One advantage you may have is exposure-stacking. You could control unruly highlights and reluctant shadows in a way that would make semi-stand developers of all faiths green with envy. Many scanners can do this too. Sadly, it would increase your number of scans and the on-screen work dramatically.
As Ian says, a single shot should be entirely adequate for on-screen sharing. An iPhone will do that.
 
I've continued reading and as you say David exposure stacking is something that seems to be very effective so I will give this a go. I can see that people do try to get massive megapixel results from their DSLR scans but I don't think that's what I need at all. anyway I will give it a go and try the exposure stacking or as some are calling it HDR stacking and see what results I get. I also have got into panoramics using 120 film so want to be able to do that too and it seems like a reasonable way of doing both for my needs without spending more money. On the other hand I'm also playing with paper negatives, cyanotypes, salt prints and hand emulsion on art paper and that is fun and they scan happily on my printer scanner. It's all about playing and having fun as far as I'm concerned so I'll continue to do so.
 
I think exposure stacking is different from HDR, but in the way the software is applied.Exposure stacking seems useful, but HDR seems to be a system devised for making really ugly prints. It uses focus stacking too. Are there other kinds of stacking?
I’m sure there is plenty of enthusiastic advice on the web.
 
I'm probably misunderstanding HDR then because I only read about using different exposures to bring the scan together - it did show significantly better detail in the example shown but there wasn't any focus stacking involved. With it being a flat plane photo focus stacking issn't going to help unless the film isn't completely flat I wouldn't have thought but when I get things set up I will see how flat the fim really lays - it might be that a little focus stacking would help - I use it on my microscope so there's no reason not to check it out in scanning too
 
The Epson scanners come with ScanSoft, as well as Epson's own scanning software. ScanSoft does allow dial scanning at different exposures, but I've never needed to use it.

Ian
 
For the few you want to print and hang, use an outside service. For the rest, the digital camera you own might be sufficient. Have you tried it yet to see the results?
 
Further to Alan’s comments, there may be a member here not too far from you able to help with the odd higher resolution scans you may need..

Ian
 
I haven't tried it yet - I've been looking for information. I wish I had the spare cash for a scanner but I wasn't going LF until I got my Calumet which I intended sticking the DSLR onto the back of just to get the lens movements. Having got it of course I then decided to have a go at rebuiding it to take film and it has grown from there. I've spent all my spare cash on an intrepid 4x5 and an intrepid enlarger as well as some lovely pinhole cameras and the LF interest has just grown.

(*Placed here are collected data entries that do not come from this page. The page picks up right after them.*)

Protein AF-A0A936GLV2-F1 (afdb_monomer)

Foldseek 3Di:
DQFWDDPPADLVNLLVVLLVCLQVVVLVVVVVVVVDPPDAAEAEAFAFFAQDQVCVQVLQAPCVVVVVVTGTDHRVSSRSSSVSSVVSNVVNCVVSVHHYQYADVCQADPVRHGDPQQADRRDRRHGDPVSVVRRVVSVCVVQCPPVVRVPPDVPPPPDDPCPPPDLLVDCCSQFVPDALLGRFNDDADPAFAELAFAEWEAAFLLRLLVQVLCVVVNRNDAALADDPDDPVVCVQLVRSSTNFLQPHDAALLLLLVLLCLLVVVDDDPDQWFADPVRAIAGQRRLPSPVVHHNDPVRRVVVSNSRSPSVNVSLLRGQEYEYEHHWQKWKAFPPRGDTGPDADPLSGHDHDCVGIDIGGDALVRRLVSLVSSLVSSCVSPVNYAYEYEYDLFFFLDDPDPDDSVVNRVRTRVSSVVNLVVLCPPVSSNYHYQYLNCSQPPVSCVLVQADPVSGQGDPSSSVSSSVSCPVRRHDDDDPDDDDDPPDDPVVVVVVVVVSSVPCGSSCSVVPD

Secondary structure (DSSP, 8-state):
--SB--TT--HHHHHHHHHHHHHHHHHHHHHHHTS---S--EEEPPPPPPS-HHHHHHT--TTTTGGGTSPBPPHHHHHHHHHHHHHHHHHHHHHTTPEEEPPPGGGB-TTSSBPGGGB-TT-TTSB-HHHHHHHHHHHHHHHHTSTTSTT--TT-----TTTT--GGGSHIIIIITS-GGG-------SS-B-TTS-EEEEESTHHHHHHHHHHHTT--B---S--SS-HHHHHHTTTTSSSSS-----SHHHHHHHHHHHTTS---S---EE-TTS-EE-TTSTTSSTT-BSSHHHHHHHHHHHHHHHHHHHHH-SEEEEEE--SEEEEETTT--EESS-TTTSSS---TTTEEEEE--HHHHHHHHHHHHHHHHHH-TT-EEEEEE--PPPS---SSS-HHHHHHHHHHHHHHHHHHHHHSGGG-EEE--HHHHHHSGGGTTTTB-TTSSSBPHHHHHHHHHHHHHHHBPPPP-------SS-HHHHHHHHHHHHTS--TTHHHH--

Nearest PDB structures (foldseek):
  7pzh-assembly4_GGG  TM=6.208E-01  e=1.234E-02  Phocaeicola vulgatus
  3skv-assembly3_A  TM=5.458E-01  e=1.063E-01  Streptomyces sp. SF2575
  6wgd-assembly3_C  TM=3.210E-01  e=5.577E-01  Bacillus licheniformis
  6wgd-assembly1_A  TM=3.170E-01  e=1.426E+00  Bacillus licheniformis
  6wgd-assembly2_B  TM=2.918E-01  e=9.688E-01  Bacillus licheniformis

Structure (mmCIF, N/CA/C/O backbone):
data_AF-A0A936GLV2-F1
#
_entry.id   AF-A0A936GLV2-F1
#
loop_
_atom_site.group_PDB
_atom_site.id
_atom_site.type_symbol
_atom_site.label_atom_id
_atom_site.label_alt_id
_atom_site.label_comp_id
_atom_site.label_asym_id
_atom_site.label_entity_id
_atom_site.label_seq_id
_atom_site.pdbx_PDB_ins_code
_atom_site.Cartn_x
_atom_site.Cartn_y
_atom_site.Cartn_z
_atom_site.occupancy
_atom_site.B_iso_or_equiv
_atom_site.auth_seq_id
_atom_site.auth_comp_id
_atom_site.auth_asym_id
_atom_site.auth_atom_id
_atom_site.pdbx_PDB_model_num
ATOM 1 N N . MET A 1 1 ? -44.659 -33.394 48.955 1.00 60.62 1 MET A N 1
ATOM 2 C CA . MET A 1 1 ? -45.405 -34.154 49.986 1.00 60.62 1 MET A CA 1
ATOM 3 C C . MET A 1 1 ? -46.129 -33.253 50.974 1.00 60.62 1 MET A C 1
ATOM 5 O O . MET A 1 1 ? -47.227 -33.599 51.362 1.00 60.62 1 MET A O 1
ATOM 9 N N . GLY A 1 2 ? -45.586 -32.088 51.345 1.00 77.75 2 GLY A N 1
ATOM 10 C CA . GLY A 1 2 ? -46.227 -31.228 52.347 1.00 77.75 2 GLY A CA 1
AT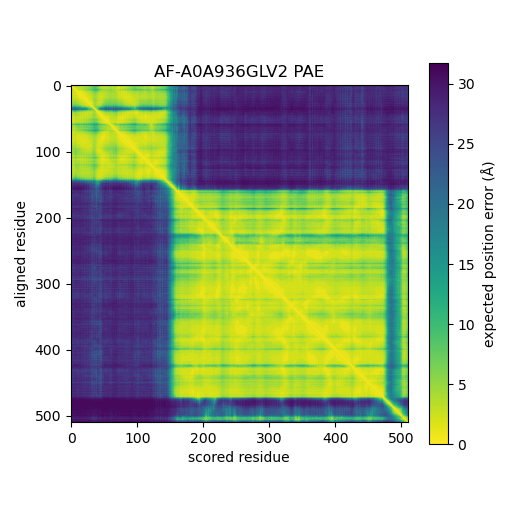OM 11 C C . GLY A 1 2 ? -47.503 -30.480 51.929 1.00 77.75 2 GLY A C 1
ATOM 12 O O . GLY A 1 2 ? -48.122 -29.882 52.794 1.00 77.75 2 GLY A O 1
ATOM 13 N N . LEU A 1 3 ? -47.900 -30.480 50.647 1.00 84.69 3 LEU A N 1
ATOM 14 C CA . LEU A 1 3 ? -49.025 -29.665 50.150 1.00 84.69 3 LEU A CA 1
ATOM 15 C C . LEU A 1 3 ? -50.387 -30.383 50.185 1.00 84.69 3 LEU A C 1
ATOM 17 O O . LEU A 1 3 ? -51.413 -29.748 50.411 1.00 84.69 3 LEU A O 1
ATOM 21 N N . VAL A 1 4 ? -50.403 -31.696 49.956 1.00 86.50 4 VAL A N 1
ATOM 22 C CA . VAL A 1 4 ? -51.623 -32.511 49.839 1.00 86.50 4 VAL A CA 1
ATOM 23 C C . VAL A 1 4 ? -51.592 -33.651 50.844 1.00 86.50 4 VAL A C 1
ATOM 25 O O . VAL A 1 4 ? -50.513 -34.075 51.267 1.00 86.50 4 VAL A O 1
ATOM 28 N N . ASP A 1 5 ? -52.759 -34.151 51.224 1.00 85.19 5 ASP A N 1
ATOM 29 C CA . ASP A 1 5 ? -52.865 -35.350 52.047 1.00 85.19 5 ASP A CA 1
ATOM 30 C C . ASP A 1 5 ? -52.547 -36.602 51.223 1.00 85.19 5 ASP A C 1
ATOM 32 O O . ASP A 1 5 ? -52.976 -36.751 50.074 1.00 85.19 5 ASP A O 1
ATOM 36 N N . ILE A 1 6 ? -51.759 -37.500 51.816 1.00 84.00 6 ILE A N 1
ATOM 37 C CA . ILE A 1 6 ? -51.332 -38.747 51.186 1.00 84.00 6 ILE A CA 1
ATOM 38 C C . ILE A 1 6 ? -51.916 -39.901 52.006 1.00 84.00 6 ILE A C 1
ATOM 40 O O . ILE A 1 6 ? -51.579 -40.021 53.188 1.00 84.00 6 ILE A O 1
ATOM 44 N N . PRO A 1 7 ? -52.786 -40.743 51.418 1.00 83.06 7 PRO A N 1
ATOM 45 C CA . PRO A 1 7 ? -53.372 -41.874 52.126 1.00 83.06 7 PRO A CA 1
ATOM 46 C C . PRO A 1 7 ? -52.301 -42.778 52.746 1.00 83.06 7 PRO A C 1
ATOM 48 O O . PRO A 1 7 ? -51.342 -43.162 52.081 1.00 83.06 7 PRO A O 1
ATOM 51 N N . GLY A 1 8 ? -52.470 -43.116 54.026 1.00 84.50 8 GLY A N 1
ATOM 52 C CA . GLY A 1 8 ? -51.568 -44.015 54.751 1.00 84.50 8 GLY A CA 1
ATOM 53 C C . GLY A 1 8 ? -50.257 -43.393 55.246 1.00 84.50 8 GLY A C 1
ATOM 54 O O . GLY A 1 8 ? -49.459 -44.115 55.832 1.00 84.50 8 GLY A O 1
ATOM 55 N N . ILE A 1 9 ? -50.032 -42.087 55.054 1.00 87.31 9 ILE A N 1
ATOM 56 C CA . ILE A 1 9 ? -48.833 -41.387 55.543 1.00 87.31 9 ILE A CA 1
ATOM 57 C C . ILE A 1 9 ? -49.235 -40.356 56.600 1.00 87.31 9 ILE A C 1
ATOM 59 O O . ILE A 1 9 ? -50.067 -39.483 56.342 1.00 87.31 9 ILE A O 1
ATOM 63 N N . THR A 1 10 ? -48.635 -40.432 57.788 1.00 90.81 10 THR A N 1
ATOM 64 C CA . THR A 1 10 ? -48.925 -39.497 58.883 1.00 90.81 10 THR A CA 1
ATOM 65 C C . THR A 1 10 ? -48.148 -38.185 58.737 1.00 90.81 10 THR A C 1
ATOM 67 O O . THR A 1 10 ? -47.119 -38.111 58.063 1.00 90.81 10 THR A O 1
ATOM 70 N N . ASP A 1 11 ? -48.590 -37.127 59.423 1.00 88.25 11 ASP A N 1
ATOM 71 C CA . ASP A 1 11 ? -47.835 -35.867 59.478 1.00 88.25 11 ASP A CA 1
ATOM 72 C C . ASP A 1 11 ? -46.449 -36.041 60.136 1.00 88.25 11 ASP A C 1
ATOM 74 O O . ASP A 1 11 ? -45.522 -35.295 59.813 1.00 88.25 11 ASP A O 1
ATOM 78 N N . ALA A 1 12 ? -46.272 -37.044 61.006 1.00 89.75 12 ALA A N 1
ATOM 79 C CA . ALA A 1 12 ? -44.973 -37.395 61.581 1.00 89.75 12 ALA A CA 1
ATOM 80 C C . ALA A 1 12 ? -44.027 -37.995 60.525 1.00 89.75 12 ALA A C 1
ATOM 82 O O . ALA A 1 12 ? -42.866 -37.587 60.442 1.00 89.75 12 ALA A O 1
ATOM 83 N N . ASP A 1 13 ? -44.536 -38.880 59.664 1.00 90.94 13 ASP A N 1
ATOM 84 C CA . ASP A 1 13 ? -43.765 -39.458 58.555 1.00 90.94 13 ASP A CA 1
ATOM 85 C C . ASP A 1 13 ? -43.343 -38.374 57.554 1.00 90.94 13 ASP A C 1
ATOM 87 O O . ASP A 1 13 ? -42.190 -38.325 57.114 1.00 90.94 13 ASP A O 1
ATOM 91 N N . ILE A 1 14 ? -44.256 -37.448 57.232 1.00 90.31 14 ILE A N 1
ATOM 92 C CA . ILE A 1 14 ? -43.960 -36.316 56.342 1.00 90.31 14 ILE A CA 1
ATOM 93 C C . ILE A 1 14 ? -42.936 -35.381 56.989 1.00 90.31 14 ILE A C 1
ATOM 95 O O . ILE A 1 14 ? -41.999 -34.963 56.314 1.00 90.31 14 ILE A O 1
ATOM 99 N N . SER A 1 15 ? -43.068 -35.087 58.284 1.00 91.44 15 SER A N 1
ATOM 100 C CA . SER A 1 15 ? -42.112 -34.261 59.035 1.00 91.44 15 SER A CA 1
ATOM 101 C C . SER A 1 15 ? -40.698 -34.839 58.984 1.00 91.44 15 SER A C 1
ATOM 103 O O . SER A 1 15 ? -39.748 -34.124 58.653 1.00 91.44 15 SER A O 1
ATOM 105 N N . LEU A 1 16 ? -40.559 -36.143 59.244 1.00 91.56 16 LEU A N 1
ATOM 106 C CA . LEU A 1 16 ? -39.280 -36.848 59.168 1.00 91.56 16 LEU A CA 1
ATOM 107 C C . LEU A 1 16 ? -38.716 -36.826 57.742 1.00 91.56 16 LEU A C 1
ATOM 109 O O . LEU A 1 16 ? -37.529 -36.566 57.539 1.00 91.56 16 LEU A O 1
ATOM 113 N N . SER A 1 17 ? -39.571 -37.049 56.745 1.00 91.69 17 SER A N 1
ATOM 114 C CA . SER A 1 17 ? -39.174 -37.022 55.339 1.00 91.69 17 SER A CA 1
ATOM 115 C C . SER A 1 17 ? -38.709 -35.635 54.882 1.00 91.69 17 SER A C 1
ATOM 117 O O . SER A 1 17 ? -37.665 -35.525 54.236 1.00 91.69 17 SER A O 1
ATOM 119 N N . VAL A 1 18 ? -39.427 -34.569 55.253 1.00 90.81 18 VAL A N 1
ATOM 120 C CA . VAL A 1 18 ? -39.057 -33.174 54.958 1.00 90.81 18 VAL A CA 1
ATOM 121 C C . VAL A 1 18 ? -37.712 -32.832 55.593 1.00 90.81 18 VAL A C 1
ATOM 123 O O . VAL A 1 18 ? -36.840 -32.292 54.912 1.00 90.81 18 VAL A O 1
ATOM 126 N N . TYR A 1 19 ? -37.513 -33.202 56.860 1.00 92.19 19 TYR A N 1
ATOM 127 C CA . TYR A 1 19 ? -36.254 -32.979 57.568 1.00 92.19 19 TYR A CA 1
ATOM 128 C C . TYR A 1 19 ? -35.074 -33.685 56.885 1.00 92.19 19 TYR A C 1
ATOM 130 O O . TYR A 1 19 ? -34.079 -33.042 56.546 1.00 92.19 19 TYR A O 1
ATOM 138 N N . ASN A 1 20 ? -35.202 -34.991 56.626 1.00 91.31 20 ASN A N 1
ATOM 139 C CA . ASN A 1 20 ? -34.143 -35.791 56.004 1.00 91.31 20 ASN A CA 1
ATOM 140 C C . ASN A 1 20 ? -33.834 -35.323 54.579 1.00 91.31 20 ASN A C 1
ATOM 142 O O . ASN A 1 20 ? -32.669 -35.225 54.199 1.00 91.31 20 ASN A O 1
ATOM 146 N N . THR A 1 21 ? -34.865 -34.984 53.801 1.00 90.31 21 THR A N 1
ATOM 147 C CA . THR A 1 21 ? -34.690 -34.474 52.434 1.00 90.31 21 THR A CA 1
ATOM 148 C C . THR A 1 21 ? -33.938 -33.147 52.442 1.00 90.31 21 THR A C 1
ATOM 150 O O . THR A 1 21 ? -33.019 -32.972 51.642 1.00 90.31 21 THR A O 1
ATOM 153 N N . ALA A 1 22 ? -34.285 -32.230 53.353 1.00 88.81 22 ALA A N 1
ATOM 154 C CA . ALA A 1 22 ? -33.618 -30.937 53.469 1.00 88.81 22 ALA A CA 1
ATOM 155 C C . ALA A 1 22 ? -32.148 -31.095 53.882 1.00 88.81 22 ALA A C 1
ATOM 157 O O . ALA A 1 22 ? -31.280 -30.498 53.250 1.00 88.81 22 ALA A O 1
ATOM 158 N N . ILE A 1 23 ? -31.860 -31.943 54.876 1.00 90.94 23 ILE A N 1
ATOM 159 C CA . ILE A 1 23 ? -30.488 -32.238 55.314 1.00 90.94 23 ILE A CA 1
ATOM 160 C C . ILE A 1 23 ? -29.645 -32.812 54.176 1.00 90.94 23 ILE A C 1
ATOM 162 O O . ILE A 1 23 ? -28.579 -32.274 53.879 1.00 90.94 23 ILE A O 1
ATOM 166 N N . ASN A 1 24 ? -30.129 -33.872 53.525 1.00 89.81 24 ASN A N 1
ATOM 167 C CA . ASN A 1 24 ? -29.355 -34.576 52.506 1.00 89.81 24 ASN A CA 1
ATOM 168 C C . ASN A 1 24 ? -29.131 -33.691 51.278 1.00 89.81 24 ASN A C 1
ATOM 170 O O . ASN A 1 24 ? -27.993 -33.505 50.859 1.00 89.81 24 ASN A O 1
ATOM 174 N N . SER A 1 25 ? -30.199 -33.068 50.763 1.00 88.12 25 SER A N 1
ATOM 175 C CA . SER A 1 25 ? -30.104 -32.228 49.566 1.00 88.12 25 SER A CA 1
ATOM 176 C C . SER A 1 25 ? -29.139 -31.070 49.794 1.00 88.12 25 SER A C 1
ATOM 178 O O . SER A 1 25 ? -28.206 -30.902 49.018 1.00 88.12 25 SER A O 1
ATOM 180 N N . TYR A 1 26 ? -29.320 -30.283 50.862 1.00 88.12 26 TYR A N 1
ATOM 181 C CA . TYR A 1 26 ? -28.457 -29.122 51.097 1.00 88.12 26 TYR A CA 1
ATOM 182 C C . TYR A 1 26 ? -27.014 -29.534 51.394 1.00 88.12 26 TYR A C 1
ATOM 184 O O . TYR A 1 26 ? -26.107 -28.861 50.918 1.00 88.12 26 TYR A O 1
ATOM 192 N N . SER A 1 27 ? -26.773 -30.639 52.108 1.00 86.69 27 SER A N 1
ATOM 193 C CA . SER A 1 27 ? -25.406 -31.135 52.311 1.00 86.69 27 SER A CA 1
ATOM 194 C C . SER A 1 27 ? -24.726 -31.482 50.982 1.00 86.69 27 SER A C 1
ATOM 196 O O . SER A 1 27 ? -23.574 -31.107 50.769 1.00 86.69 27 SER A O 1
ATOM 198 N N . ASP A 1 28 ? -25.434 -32.135 50.059 1.00 86.31 28 ASP A N 1
ATOM 199 C CA . ASP A 1 28 ? -24.874 -32.501 48.755 1.00 86.31 28 ASP A CA 1
ATOM 200 C C . ASP A 1 28 ? -24.660 -31.286 47.842 1.00 86.31 28 ASP A C 1
ATOM 202 O O . ASP A 1 28 ? -23.609 -31.184 47.208 1.00 86.31 28 ASP A O 1
ATOM 206 N N . TRP A 1 29 ? -25.585 -30.316 47.836 1.00 83.19 29 TRP A N 1
ATOM 207 C CA . TRP A 1 29 ? -25.387 -29.040 47.137 1.00 83.19 29 TRP A CA 1
ATOM 208 C C . TRP A 1 29 ? -24.157 -28.302 47.666 1.00 83.19 29 TRP A C 1
ATOM 210 O O . TRP A 1 29 ? -23.329 -27.851 46.880 1.00 83.19 29 TRP A O 1
ATOM 220 N N . LEU A 1 30 ? -24.005 -28.196 48.987 1.00 82.00 30 LEU A N 1
ATOM 221 C CA . LEU A 1 30 ? -22.909 -27.441 49.592 1.00 82.00 30 LEU A CA 1
ATOM 222 C C . LEU A 1 30 ? -21.536 -28.077 49.349 1.00 82.00 30 LEU A C 1
ATOM 224 O O . LEU A 1 30 ? -20.582 -27.341 49.108 1.00 82.00 30 LEU A O 1
ATOM 228 N N . LYS A 1 31 ? -21.433 -29.412 49.292 1.00 79.62 31 LYS A N 1
ATOM 229 C CA . LYS A 1 31 ? -20.189 -30.101 48.890 1.00 79.62 31 LYS A CA 1
ATOM 230 C C . LYS A 1 31 ? -19.727 -29.709 47.481 1.00 79.62 31 LYS A C 1
ATOM 232 O O . LYS A 1 31 ? -18.527 -29.586 47.254 1.00 79.62 31 LYS A O 1
ATOM 237 N N . LEU A 1 32 ? -20.648 -29.477 46.538 1.00 72.88 32 LEU A N 1
ATOM 238 C CA . LEU A 1 32 ? -20.296 -29.024 45.180 1.00 72.88 32 LEU A CA 1
ATOM 239 C C . LEU A 1 32 ? -19.688 -27.614 45.180 1.00 72.88 32 LEU A C 1
ATOM 241 O O . LEU A 1 32 ? -18.836 -27.313 44.347 1.00 72.88 32 LEU A O 1
ATOM 245 N N . PHE A 1 33 ? -20.092 -26.767 46.129 1.00 66.94 33 PHE A N 1
ATOM 246 C CA . PHE A 1 33 ? -19.599 -25.396 46.274 1.00 66.94 33 PHE A CA 1
ATOM 247 C C . PHE A 1 33 ? -18.344 -25.272 47.160 1.00 66.94 33 PHE A C 1
ATOM 249 O O . PHE A 1 33 ? -17.803 -24.173 47.289 1.00 66.94 33 PHE A O 1
ATOM 256 N N . GLU A 1 34 ? -17.851 -26.365 47.758 1.00 62.81 34 GLU A N 1
ATOM 257 C CA . GLU A 1 34 ? -16.586 -26.382 48.515 1.00 62.81 34 GLU A CA 1
ATOM 258 C C . GLU A 1 34 ? -15.338 -26.426 47.610 1.00 62.81 34 GLU A C 1
ATOM 260 O O . GLU A 1 34 ? -14.238 -26.082 48.055 1.00 62.81 34 GLU A O 1
ATOM 265 N N . LEU A 1 35 ? -15.490 -26.770 46.324 1.00 51.72 35 LEU A N 1
ATOM 266 C CA . LEU A 1 35 ? -14.418 -26.730 45.325 1.00 51.72 35 LEU A CA 1
ATOM 267 C C . LEU A 1 35 ? -14.140 -25.282 44.884 1.00 51.72 35 LEU A C 1
ATOM 269 O O . LEU A 1 35 ? -14.658 -24.806 43.879 1.00 51.72 35 LEU A O 1
ATOM 273 N N . GLY A 1 36 ? -13.295 -24.588 45.650 1.00 55.31 36 GLY A N 1
ATOM 274 C CA . GLY A 1 36 ? -12.797 -23.246 45.327 1.00 55.31 36 GLY A CA 1
ATOM 275 C C . GLY A 1 36 ? -13.491 -22.138 46.117 1.00 55.31 36 GLY A C 1
ATOM 276 O O . GLY A 1 36 ? -14.279 -21.370 45.573 1.00 55.31 36 GLY A O 1
ATOM 277 N N . LYS A 1 37 ? -13.181 -22.024 47.416 1.00 56.50 37 LYS A N 1
ATOM 278 C CA . LYS A 1 37 ? -13.643 -20.911 48.263 1.00 56.50 37 LYS A CA 1
ATOM 279 C C . LYS A 1 37 ? -13.028 -19.582 47.803 1.00 56.50 37 LYS A C 1
ATOM 281 O O . LYS A 1 37 ? -11.984 -19.181 48.306 1.00 56.50 37 LYS A O 1
ATOM 286 N N . THR A 1 38 ? -13.677 -18.899 46.864 1.00 58.59 38 THR A N 1
ATOM 287 C CA . THR A 1 38 ? -13.286 -17.546 46.424 1.00 58.59 38 THR A CA 1
ATOM 288 C C . THR A 1 38 ? -14.354 -16.479 46.676 1.00 58.59 38 THR A C 1
ATOM 290 O O . THR A 1 38 ? -14.065 -15.306 46.469 1.00 58.59 38 THR A O 1
ATOM 293 N N . PHE A 1 39 ? -15.560 -16.840 47.142 1.00 68.19 39 PHE A N 1
ATOM 294 C CA . PHE A 1 39 ? -16.662 -15.888 47.359 1.00 68.19 39 PHE A CA 1
ATOM 295 C C . PHE A 1 39 ? -17.483 -16.202 48.625 1.00 68.19 39 PHE A C 1
ATOM 297 O O . PHE A 1 39 ? -17.589 -17.376 48.995 1.00 68.19 39 PHE A O 1
ATOM 304 N N . PRO A 1 40 ? -18.104 -15.191 49.269 1.00 74.44 40 PRO A N 1
ATOM 305 C CA . PRO A 1 40 ? -19.064 -15.399 50.351 1.00 74.44 40 PRO A CA 1
ATOM 306 C C . PRO A 1 40 ? -20.275 -16.204 49.876 1.00 74.44 40 PRO A C 1
ATOM 308 O O . PRO A 1 40 ? -20.822 -15.949 48.802 1.00 74.44 40 PRO A O 1
ATOM 311 N N . GLN A 1 41 ? -20.721 -17.151 50.696 1.00 81.81 41 GLN A N 1
ATOM 312 C CA . GLN A 1 41 ? -21.889 -17.982 50.423 1.00 81.81 41 GLN A CA 1
ATOM 313 C C . GLN A 1 41 ? -22.998 -17.639 51.416 1.00 81.81 41 GLN A C 1
ATOM 315 O O . GLN A 1 41 ? -22.746 -17.499 52.613 1.00 81.81 41 GLN A O 1
ATOM 320 N N . TYR A 1 42 ? -24.226 -17.530 50.911 1.00 87.06 42 TYR A N 1
ATOM 321 C CA . TYR A 1 42 ? -25.418 -17.269 51.709 1.00 87.06 42 TYR A CA 1
ATOM 322 C C . TYR A 1 42 ? -26.536 -18.225 51.304 1.00 87.06 42 TYR A C 1
ATOM 324 O O . TYR A 1 42 ? -26.696 -18.533 50.123 1.00 87.06 42 TYR A O 1
ATOM 332 N N . ILE A 1 43 ? -27.340 -18.659 52.273 1.00 90.19 43 ILE A N 1
ATOM 333 C CA . ILE A 1 43 ? -28.557 -19.439 52.020 1.00 90.19 43 ILE A CA 1
ATOM 334 C C . ILE A 1 43 ? -29.779 -18.569 52.288 1.00 90.19 43 ILE A C 1
ATOM 336 O O . ILE A 1 43 ? -29.888 -17.943 53.338 1.00 90.19 43 ILE A O 1
ATOM 340 N N . VAL A 1 44 ? -30.720 -18.570 51.349 1.00 91.69 44 VAL A N 1
ATOM 341 C CA . VAL A 1 44 ? -32.014 -17.894 51.475 1.00 91.69 44 VAL A CA 1
ATOM 342 C C . VAL A 1 44 ? -33.090 -18.959 51.636 1.00 91.69 44 VAL A C 1
ATOM 344 O O . VAL A 1 44 ? -33.069 -19.977 50.939 1.00 91.69 44 VAL A O 1
ATOM 347 N N . PHE A 1 45 ? -34.016 -18.747 52.568 1.00 91.81 45 PHE A N 1
ATOM 348 C CA . PHE A 1 45 ? -35.100 -19.698 52.802 1.00 91.81 45 PHE A CA 1
ATOM 349 C C . PHE A 1 45 ? -36.093 -19.734 51.631 1.00 91.81 45 PHE A C 1
ATOM 351 O O . PHE A 1 45 ? -36.295 -18.717 50.958 1.00 91.81 45 PHE A O 1
ATOM 358 N N . PRO A 1 46 ? -36.726 -20.895 51.375 1.00 91.31 46 PRO A N 1
ATOM 359 C CA . PRO A 1 46 ? -37.845 -20.964 50.443 1.00 91.31 46 PRO A CA 1
ATOM 360 C C . PRO A 1 46 ? -39.003 -20.067 50.919 1.00 91.31 46 PRO A C 1
ATOM 362 O O . PRO A 1 46 ? -39.054 -19.712 52.097 1.00 91.31 46 PRO A O 1
ATOM 365 N N . PRO A 1 47 ? -39.946 -19.701 50.035 1.00 93.81 47 PRO A N 1
ATOM 366 C CA . PRO A 1 47 ? -41.132 -18.957 50.447 1.00 93.81 47 PRO A CA 1
ATOM 367 C C . PRO A 1 47 ? -41.943 -19.744 51.490 1.00 93.81 47 PRO A C 1
ATOM 369 O O . PRO A 1 47 ? -42.042 -20.972 51.380 1.00 93.81 47 PRO A O 1
ATOM 372 N N . PRO A 1 48 ? -42.563 -19.066 52.476 1.00 95.62 48 PRO A N 1
ATOM 373 C CA . PRO A 1 48 ? -43.530 -19.703 53.357 1.00 95.62 48 PRO A CA 1
ATOM 374 C C . PRO A 1 48 ? -44.714 -20.268 52.555 1.00 95.62 48 PRO A C 1
ATOM 376 O O . PRO A 1 48 ? -44.977 -19.825 51.434 1.00 95.62 48 PRO A O 1
ATOM 379 N N . PRO A 1 49 ? -45.464 -21.235 53.103 1.00 95.38 49 PRO A N 1
ATOM 380 C CA . PRO A 1 49 ? -46.625 -21.776 52.417 1.00 95.38 49 PRO A CA 1
ATOM 381 C C . PRO A 1 49 ? -47.752 -20.738 52.342 1.00 95.38 49 PRO A C 1
ATOM 383 O O . PRO A 1 49 ? -47.835 -19.817 53.155 1.00 95.38 49 PRO A O 1
ATOM 386 N N . VAL A 1 50 ? -48.665 -20.929 51.393 1.00 94.81 50 VAL A N 1
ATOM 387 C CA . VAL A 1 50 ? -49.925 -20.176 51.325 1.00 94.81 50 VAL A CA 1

However I don't meet people these days due to health issues and still trying to avoid covid. So when I want to show folks what I'm playing with now I want to be able to put the results online and it would be nice to be able to enter them into competitions.
So since I have the DSLR and a stand from my enlarger which will also work as a copy stand it seems worth a try.
I'm getting things set up but my other half keeps finding me things to do so although I'd like to have it all set up and ready it is taking me a bit longer but it is also giving me time to work out exactly how I want to approach it. I have a light source already but I'm also awaiting delivery of my Intrepid enlarger kit which also doubles as a light source for scanning so may be better than what I already have.
I'm getting there slowly
 
It might be me who has HDR wrong. Too many articles with titles like: “Seventeen secret hacks you need to know about in Lightroom.”